Normal-inverse-gamma distribution¶

The probability density function of the normal-inverse gamma distribution \(\mathcal{N}\Gamma^{-1}(\mu, \lambda, \alpha, \beta)\) with location parameter \(\mu\), variance scale parameter \(\lambda > 0\), shape parameter \(\alpha > 0\) and scale parameter \(\beta > 0,\) for \(x \in \mathbb{R}\) and \(\sigma^2 \in \mathbb{R}^+\), is given by

\[f(x,\sigma^2; \mu,\lambda,\alpha,\beta) = \frac {\sqrt{\lambda}} {\sigma\sqrt{2\pi} } \, \frac{\beta^\alpha}{\Gamma(\alpha)} \, \left( \frac{1}{\sigma^2} \right)^{\alpha + 1} \exp \left( -\frac { 2\beta + \lambda(x - \mu)^2} {2\sigma^2} \right),\]

and the cumulative distribution function is

\[F(x,\sigma^2; \mu,\lambda,\alpha,\beta) = \frac{e^{-\frac{\beta}{\sigma^2}} \left(\frac{\beta }{\sigma ^2}\right)^\alpha \left(\operatorname{erf}\left(\frac{\sqrt{\lambda} (x-\mu )}{\sqrt{2} \sigma }\right)+1\right)}{2 \sigma^2 \Gamma (\alpha)}.\]

The expected value and variance are as follows

\[ \begin{align}\begin{aligned}\mathrm{E}[x] &= \mu, \quad \mathrm{E}[\sigma^2] = \frac{\beta}{\alpha-1}, \; \alpha > 1.\\\mathrm{Var}[x] &= \frac{\beta}{(\alpha - 1)\lambda}, \; \alpha > 1, \quad \mathrm{Var}[\sigma^2] = \frac{\beta^2}{(\alpha-1)^2(\alpha - 2)}, \; \alpha > 2.\end{aligned}\end{align} \]

The normal-inverse-gamma distribution is used as a conjugate prior distribution for the normal distribution with unknown mean and variance.

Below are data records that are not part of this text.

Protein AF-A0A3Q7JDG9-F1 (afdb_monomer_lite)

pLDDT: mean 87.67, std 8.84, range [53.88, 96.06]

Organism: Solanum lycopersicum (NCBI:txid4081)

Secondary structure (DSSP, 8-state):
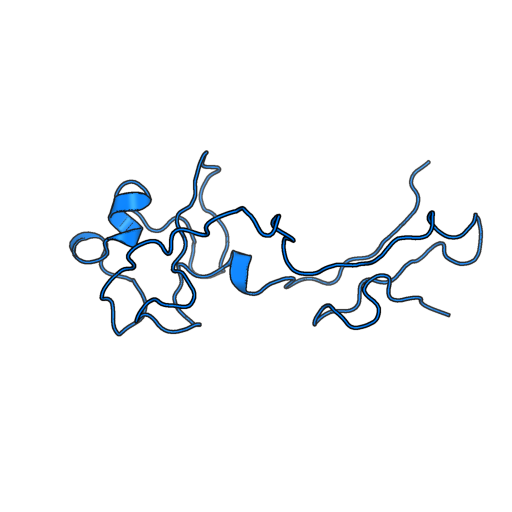--EETTTT-SSS-EEES-TTTS-PPPP----SS----TT-----------SS-S--TTT-HHHHHTTSS--B-TTS-BSS--S---PPPTTSSS-TT-TT--GGG---S-EEE----

Radius of gyration: 18.65 Å; chains: 1; bounding box: 49×37×44 Å

Sequence (117 aa):
MEYDVSKGKENISILSIDAMDDGDPPPFTYITNMKYLDLYYIIRPQGCCCTRICSNIEQCSCASKNGGEFPFNPRSSIFKAKFFVHECGPYYECPPSCKNRVSQHGLMYHFEFSKTK

Structure (mmCIF, N/CA/C/O backbone):
data_AF-A0A3Q7JDG9-F1
#
_entry.id   AF-A0A3Q7JDG9-F1
#
loop_
_atom_site.group_PDB
_atom_site.id
_atom_site.type_symbol
_atom_site.label_atom_id
_atom_site.label_alt_id
_atom_site.label_comp_id
_atom_site.label_asym_id
_atom_site.label_entity_id
_atom_site.label_seq_id
_atom_site.pdbx_PDB_ins_code
_atom_site.Cartn_x
_atom_site.Cartn_y
_atom_site.Cartn_z
_atom_site.occupancy
_atom_site.B_iso_or_equiv
_atom_site.auth_seq_id
_atom_site.auth_comp_id
_atom_site.auth_asym_id
_atom_site.auth_atom_id
_atom_site.pdbx_PDB_model_num
ATOM 1 N N . MET A 1 1 ? 16.975 6.475 -24.002 1.00 53.88 1 MET A N 1
ATOM 2 C CA . MET A 1 1 ? 15.517 6.260 -24.030 1.00 53.88 1 MET A CA 1
ATOM 3 C C . MET A 1 1 ? 15.176 5.781 -22.637 1.00 53.88 1 MET A C 1
ATOM 5 O O . MET A 1 1 ? 15.735 4.774 -22.230 1.00 53.88 1 MET A O 1
ATOM 9 N N . GLU A 1 2 ? 14.429 6.567 -21.870 1.00 67.62 2 GLU A N 1
ATOM 10 C CA . GLU A 1 2 ? 14.082 6.201 -20.495 1.00 67.62 2 GLU A CA 1
ATOM 11 C C . GLU A 1 2 ? 13.107 5.021 -20.536 1.00 67.62 2 GLU A C 1
ATOM 13 O O . GLU A 1 2 ? 12.105 5.059 -21.254 1.00 67.62 2 GLU A O 1
ATOM 18 N N . TYR A 1 3 ? 13.438 3.947 -19.827 1.00 84.94 3 TYR A N 1
ATOM 19 C CA . TYR A 1 3 ? 12.627 2.737 -19.775 1.00 84.94 3 TYR A CA 1
ATOM 20 C C . TYR A 1 3 ? 11.857 2.704 -18.455 1.00 84.94 3 TYR A C 1
ATOM 22 O O . TYR A 1 3 ? 12.466 2.690 -17.386 1.00 84.94 3 TYR A O 1
ATOM 30 N N . ASP A 1 4 ? 10.524 2.689 -18.530 1.00 90.44 4 ASP A N 1
ATOM 31 C CA . ASP A 1 4 ? 9.670 2.474 -17.361 1.00 90.44 4 ASP A CA 1
ATOM 32 C C . ASP A 1 4 ? 9.613 0.981 -17.021 1.00 90.44 4 ASP A C 1
ATOM 34 O O . ASP A 1 4 ? 8.998 0.182 -17.738 1.00 90.44 4 ASP A O 1
ATOM 38 N N . VAL A 1 5 ? 10.216 0.607 -15.893 1.00 91.00 5 VAL A N 1
ATOM 39 C CA . VAL A 1 5 ? 10.280 -0.793 -15.451 1.00 91.00 5 VAL A CA 1
ATOM 40 C C . VAL A 1 5 ? 8.901 -1.363 -15.114 1.00 91.00 5 VAL A C 1
ATOM 42 O O . VAL A 1 5 ? 8.710 -2.582 -15.175 1.00 91.00 5 VAL A O 1
ATOM 45 N N . SER A 1 6 ? 7.923 -0.504 -14.803 1.00 93.69 6 SER A N 1
ATOM 46 C CA . SER A 1 6 ? 6.546 -0.921 -14.533 1.00 93.69 6 SER A CA 1
ATOM 47 C C . SER A 1 6 ? 5.747 -1.220 -15.806 1.00 93.69 6 SER A C 1
ATOM 49 O O . SER A 1 6 ? 4.733 -1.921 -15.740 1.00 93.69 6 SER A O 1
ATOM 51 N N . LYS A 1 7 ? 6.207 -0.735 -16.970 1.00 93.00 7 LYS A N 1
ATOM 52 C CA . LYS A 1 7 ? 5.506 -0.795 -18.265 1.00 93.00 7 LYS A CA 1
ATOM 53 C C . LYS A 1 7 ? 4.097 -0.187 -18.200 1.00 93.00 7 LYS A C 1
ATOM 55 O O . LYS A 1 7 ? 3.143 -0.780 -18.708 1.00 93.00 7 LYS A O 1
ATOM 60 N N . GLY A 1 8 ? 3.960 0.959 -17.535 1.00 93.44 8 GLY A N 1
ATOM 61 C CA . GLY A 1 8 ? 2.701 1.682 -17.352 1.00 93.44 8 GLY A CA 1
ATOM 62 C C . GLY A 1 8 ? 1.724 1.024 -16.375 1.00 93.44 8 GLY A C 1
ATOM 63 O O . GLY A 1 8 ? 0.540 1.352 -16.391 1.00 93.44 8 GLY A O 1
ATOM 64 N N . LYS A 1 9 ? 2.177 0.060 -15.561 1.00 95.25 9 LYS A N 1
ATOM 65 C CA . LYS A 1 9 ? 1.325 -0.577 -14.541 1.00 95.25 9 LYS A CA 1
ATOM 66 C C . LYS A 1 9 ? 1.166 0.279 -13.288 1.00 95.25 9 LYS A C 1
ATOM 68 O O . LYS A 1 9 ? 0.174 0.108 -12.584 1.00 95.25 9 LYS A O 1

class cprior.cdist.NormalInverseGammaModel(name='', loc=0.001, variance_scale=0.001, shape=0.001, scale=0.001)¶

Bases: cprior.cdist.base.BayesModel

Normal-inverse-gamma prior distribution model.

Parameters:	name (str, optional (default="")) – Model name. loc (float, optional (default=0.001)) – Prior parameter location. variance_scale (float, optional (default=0.001)) – Prior parameter variance scale. shape (float, optional (default=0.001)) – Prior parameter shape. scale (float, optional (default=0.001)) – Prior parameter scale.

cdf(x, sig2)¶

Cumulative distribution function of the posterior distribution.

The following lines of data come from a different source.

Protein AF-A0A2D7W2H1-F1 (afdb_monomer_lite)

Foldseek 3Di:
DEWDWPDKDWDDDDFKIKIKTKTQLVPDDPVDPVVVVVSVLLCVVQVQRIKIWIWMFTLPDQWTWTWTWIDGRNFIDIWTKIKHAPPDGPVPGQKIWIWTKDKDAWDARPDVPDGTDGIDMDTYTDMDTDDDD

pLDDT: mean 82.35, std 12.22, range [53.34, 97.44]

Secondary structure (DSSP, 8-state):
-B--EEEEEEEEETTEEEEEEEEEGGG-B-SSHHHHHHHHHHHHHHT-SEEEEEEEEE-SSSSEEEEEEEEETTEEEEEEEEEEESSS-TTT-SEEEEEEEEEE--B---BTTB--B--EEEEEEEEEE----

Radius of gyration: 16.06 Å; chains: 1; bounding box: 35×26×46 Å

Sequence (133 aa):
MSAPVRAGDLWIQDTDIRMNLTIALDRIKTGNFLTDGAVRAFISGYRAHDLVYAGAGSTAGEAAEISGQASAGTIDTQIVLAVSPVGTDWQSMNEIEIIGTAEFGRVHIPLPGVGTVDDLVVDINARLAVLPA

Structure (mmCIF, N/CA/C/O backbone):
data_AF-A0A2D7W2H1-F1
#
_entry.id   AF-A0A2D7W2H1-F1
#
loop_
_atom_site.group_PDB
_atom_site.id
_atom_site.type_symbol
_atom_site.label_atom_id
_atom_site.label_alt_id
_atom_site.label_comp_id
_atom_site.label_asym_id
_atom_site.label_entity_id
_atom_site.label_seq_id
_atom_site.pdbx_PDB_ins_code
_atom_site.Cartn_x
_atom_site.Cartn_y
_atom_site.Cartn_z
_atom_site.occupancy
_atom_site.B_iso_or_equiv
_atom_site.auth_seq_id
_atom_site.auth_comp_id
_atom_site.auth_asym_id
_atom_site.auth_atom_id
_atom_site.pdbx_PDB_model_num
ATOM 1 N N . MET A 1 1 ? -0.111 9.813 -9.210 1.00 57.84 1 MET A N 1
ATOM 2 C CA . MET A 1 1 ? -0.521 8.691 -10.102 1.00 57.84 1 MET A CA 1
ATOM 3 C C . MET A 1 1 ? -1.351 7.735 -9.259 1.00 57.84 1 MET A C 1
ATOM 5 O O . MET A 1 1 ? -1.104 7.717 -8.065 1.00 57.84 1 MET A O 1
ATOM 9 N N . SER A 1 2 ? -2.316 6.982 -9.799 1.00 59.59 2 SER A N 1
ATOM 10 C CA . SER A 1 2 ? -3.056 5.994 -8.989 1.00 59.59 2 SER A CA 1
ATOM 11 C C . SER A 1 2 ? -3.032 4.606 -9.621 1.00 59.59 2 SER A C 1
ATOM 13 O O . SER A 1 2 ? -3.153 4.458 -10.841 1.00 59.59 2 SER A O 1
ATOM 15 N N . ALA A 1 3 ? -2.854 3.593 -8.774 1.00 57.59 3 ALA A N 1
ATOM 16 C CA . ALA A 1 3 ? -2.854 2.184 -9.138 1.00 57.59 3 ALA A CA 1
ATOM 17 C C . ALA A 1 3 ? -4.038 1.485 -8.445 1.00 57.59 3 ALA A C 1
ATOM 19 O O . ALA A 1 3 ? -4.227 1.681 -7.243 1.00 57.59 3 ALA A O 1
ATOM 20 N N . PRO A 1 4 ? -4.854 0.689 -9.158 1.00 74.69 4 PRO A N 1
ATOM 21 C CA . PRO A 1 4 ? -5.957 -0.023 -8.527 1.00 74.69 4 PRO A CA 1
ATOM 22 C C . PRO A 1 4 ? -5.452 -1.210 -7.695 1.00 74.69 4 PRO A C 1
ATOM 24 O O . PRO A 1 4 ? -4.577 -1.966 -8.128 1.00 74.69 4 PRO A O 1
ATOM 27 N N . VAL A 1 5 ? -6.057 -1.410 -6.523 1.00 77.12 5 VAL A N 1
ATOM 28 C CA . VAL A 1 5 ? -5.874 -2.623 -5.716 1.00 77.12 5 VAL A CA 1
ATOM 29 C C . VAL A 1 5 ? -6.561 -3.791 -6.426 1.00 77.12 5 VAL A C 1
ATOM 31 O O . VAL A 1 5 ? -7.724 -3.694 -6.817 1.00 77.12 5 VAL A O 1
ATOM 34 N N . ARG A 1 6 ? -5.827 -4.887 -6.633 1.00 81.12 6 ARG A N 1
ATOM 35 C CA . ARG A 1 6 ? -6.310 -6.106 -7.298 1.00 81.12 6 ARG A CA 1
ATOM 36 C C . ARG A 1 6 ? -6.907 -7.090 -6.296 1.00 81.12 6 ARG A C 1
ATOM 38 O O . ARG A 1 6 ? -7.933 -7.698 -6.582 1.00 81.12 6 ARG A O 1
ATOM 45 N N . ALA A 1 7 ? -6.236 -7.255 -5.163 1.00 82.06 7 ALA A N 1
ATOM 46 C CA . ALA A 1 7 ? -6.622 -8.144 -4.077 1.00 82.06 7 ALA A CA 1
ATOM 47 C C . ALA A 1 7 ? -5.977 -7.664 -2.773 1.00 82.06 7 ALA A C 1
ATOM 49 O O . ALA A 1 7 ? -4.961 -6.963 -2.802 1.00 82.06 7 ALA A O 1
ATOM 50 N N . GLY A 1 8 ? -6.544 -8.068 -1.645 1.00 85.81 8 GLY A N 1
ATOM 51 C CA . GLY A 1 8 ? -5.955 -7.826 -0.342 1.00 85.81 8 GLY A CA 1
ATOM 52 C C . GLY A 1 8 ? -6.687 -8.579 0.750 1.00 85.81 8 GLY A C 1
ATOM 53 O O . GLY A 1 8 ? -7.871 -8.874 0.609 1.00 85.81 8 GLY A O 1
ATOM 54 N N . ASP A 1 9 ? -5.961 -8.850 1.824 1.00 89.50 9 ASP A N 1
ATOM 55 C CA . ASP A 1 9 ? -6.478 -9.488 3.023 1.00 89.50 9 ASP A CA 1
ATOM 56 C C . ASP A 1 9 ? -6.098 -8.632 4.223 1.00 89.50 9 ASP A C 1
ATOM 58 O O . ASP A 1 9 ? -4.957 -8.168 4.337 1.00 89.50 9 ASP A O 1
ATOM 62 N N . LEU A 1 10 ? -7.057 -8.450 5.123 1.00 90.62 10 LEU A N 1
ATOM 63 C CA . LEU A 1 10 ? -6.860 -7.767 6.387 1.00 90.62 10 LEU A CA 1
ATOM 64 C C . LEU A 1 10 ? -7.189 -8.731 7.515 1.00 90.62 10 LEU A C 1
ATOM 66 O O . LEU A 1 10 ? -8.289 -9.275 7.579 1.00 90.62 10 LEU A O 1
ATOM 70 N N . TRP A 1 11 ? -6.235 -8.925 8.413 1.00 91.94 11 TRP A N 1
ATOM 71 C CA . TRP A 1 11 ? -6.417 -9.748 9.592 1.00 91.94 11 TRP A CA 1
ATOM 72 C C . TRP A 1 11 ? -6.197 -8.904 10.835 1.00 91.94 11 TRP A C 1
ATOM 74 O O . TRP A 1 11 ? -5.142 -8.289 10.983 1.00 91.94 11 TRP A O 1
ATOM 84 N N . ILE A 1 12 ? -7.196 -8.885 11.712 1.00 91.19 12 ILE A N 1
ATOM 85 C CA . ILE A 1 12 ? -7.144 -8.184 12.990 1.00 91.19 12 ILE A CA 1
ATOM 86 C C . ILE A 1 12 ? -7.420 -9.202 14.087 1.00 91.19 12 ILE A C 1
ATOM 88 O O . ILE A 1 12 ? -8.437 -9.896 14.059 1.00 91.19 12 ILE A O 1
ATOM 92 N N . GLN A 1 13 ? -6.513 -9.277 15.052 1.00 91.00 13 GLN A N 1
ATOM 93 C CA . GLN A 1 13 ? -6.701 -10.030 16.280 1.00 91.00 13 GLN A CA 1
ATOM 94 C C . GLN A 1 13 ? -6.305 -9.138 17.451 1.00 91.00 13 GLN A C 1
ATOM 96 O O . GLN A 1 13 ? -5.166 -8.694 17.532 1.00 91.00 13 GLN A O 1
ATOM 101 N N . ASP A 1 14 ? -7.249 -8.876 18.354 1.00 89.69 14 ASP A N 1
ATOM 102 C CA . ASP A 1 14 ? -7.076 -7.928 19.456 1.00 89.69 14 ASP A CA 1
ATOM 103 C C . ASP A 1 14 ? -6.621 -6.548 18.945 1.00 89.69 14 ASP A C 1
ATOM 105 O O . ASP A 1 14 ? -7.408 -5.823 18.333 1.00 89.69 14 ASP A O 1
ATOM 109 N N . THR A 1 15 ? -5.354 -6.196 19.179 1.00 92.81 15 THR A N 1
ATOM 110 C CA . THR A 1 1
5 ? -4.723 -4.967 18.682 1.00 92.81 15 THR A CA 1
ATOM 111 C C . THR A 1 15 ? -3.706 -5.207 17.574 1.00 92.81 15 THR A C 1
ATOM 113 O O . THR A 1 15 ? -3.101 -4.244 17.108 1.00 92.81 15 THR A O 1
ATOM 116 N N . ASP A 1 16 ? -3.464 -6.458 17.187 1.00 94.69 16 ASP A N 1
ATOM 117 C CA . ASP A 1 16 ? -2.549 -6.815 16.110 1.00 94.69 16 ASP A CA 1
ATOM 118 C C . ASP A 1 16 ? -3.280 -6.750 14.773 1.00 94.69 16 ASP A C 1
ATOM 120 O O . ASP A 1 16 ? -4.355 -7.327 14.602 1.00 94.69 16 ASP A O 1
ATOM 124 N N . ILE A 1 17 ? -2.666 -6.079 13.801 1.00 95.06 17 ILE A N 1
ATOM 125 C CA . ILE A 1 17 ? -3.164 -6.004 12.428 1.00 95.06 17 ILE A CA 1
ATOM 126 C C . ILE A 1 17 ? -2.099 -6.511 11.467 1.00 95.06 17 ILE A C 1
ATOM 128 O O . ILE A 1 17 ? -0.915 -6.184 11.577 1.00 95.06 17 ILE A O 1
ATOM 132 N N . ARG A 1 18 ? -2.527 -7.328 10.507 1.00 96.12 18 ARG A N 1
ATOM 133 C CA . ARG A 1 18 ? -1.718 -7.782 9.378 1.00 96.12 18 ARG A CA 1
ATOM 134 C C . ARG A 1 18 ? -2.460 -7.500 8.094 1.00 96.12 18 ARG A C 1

Parameters:	x (array-like) – Quantiles. sig2 (array-like) – Quantiles.
Returns:	cdf – Cumulative distribution function evaluated at (x, sig2).
Return type:	numpy.ndarray

credible_interval(interval_length)¶

Credible interval of the posterior distribution.

Parameters:	interval_length (float (default=0.9)) – Compute `interval_length`% credible interval. This is a value in [0, 1].
Returns:	interval – Lower and upper credible interval limits.
Return type:	tuple

loc_posterior¶

Posterior parameter mu (location).

Returns:	mu
Return type:	float

mean()¶

Mean of the posterior distribution.

Returns:	mean
Return type:	tuple of floats

pdf(x, sig2)¶

Probability density function of the posterior distribution.

Parameters:	x (array-like) – Quantiles. sig2 (array-like) – Quantiles.
Returns:	pdf – Probability density function evaluated at (x, sig2).
Return type:	numpy.ndarray

ppf(q)¶

Percent point function (quantile) of the posterior distribution.

Parameters:	x (array-like) – Lower tail probability.
Returns:	ppf – Quantile corresponding to the lower tail probability q.
Return type:	tuple of numpy.ndarray

rvs(size=1, random_state=None)¶

Random variates of the posterior distribution.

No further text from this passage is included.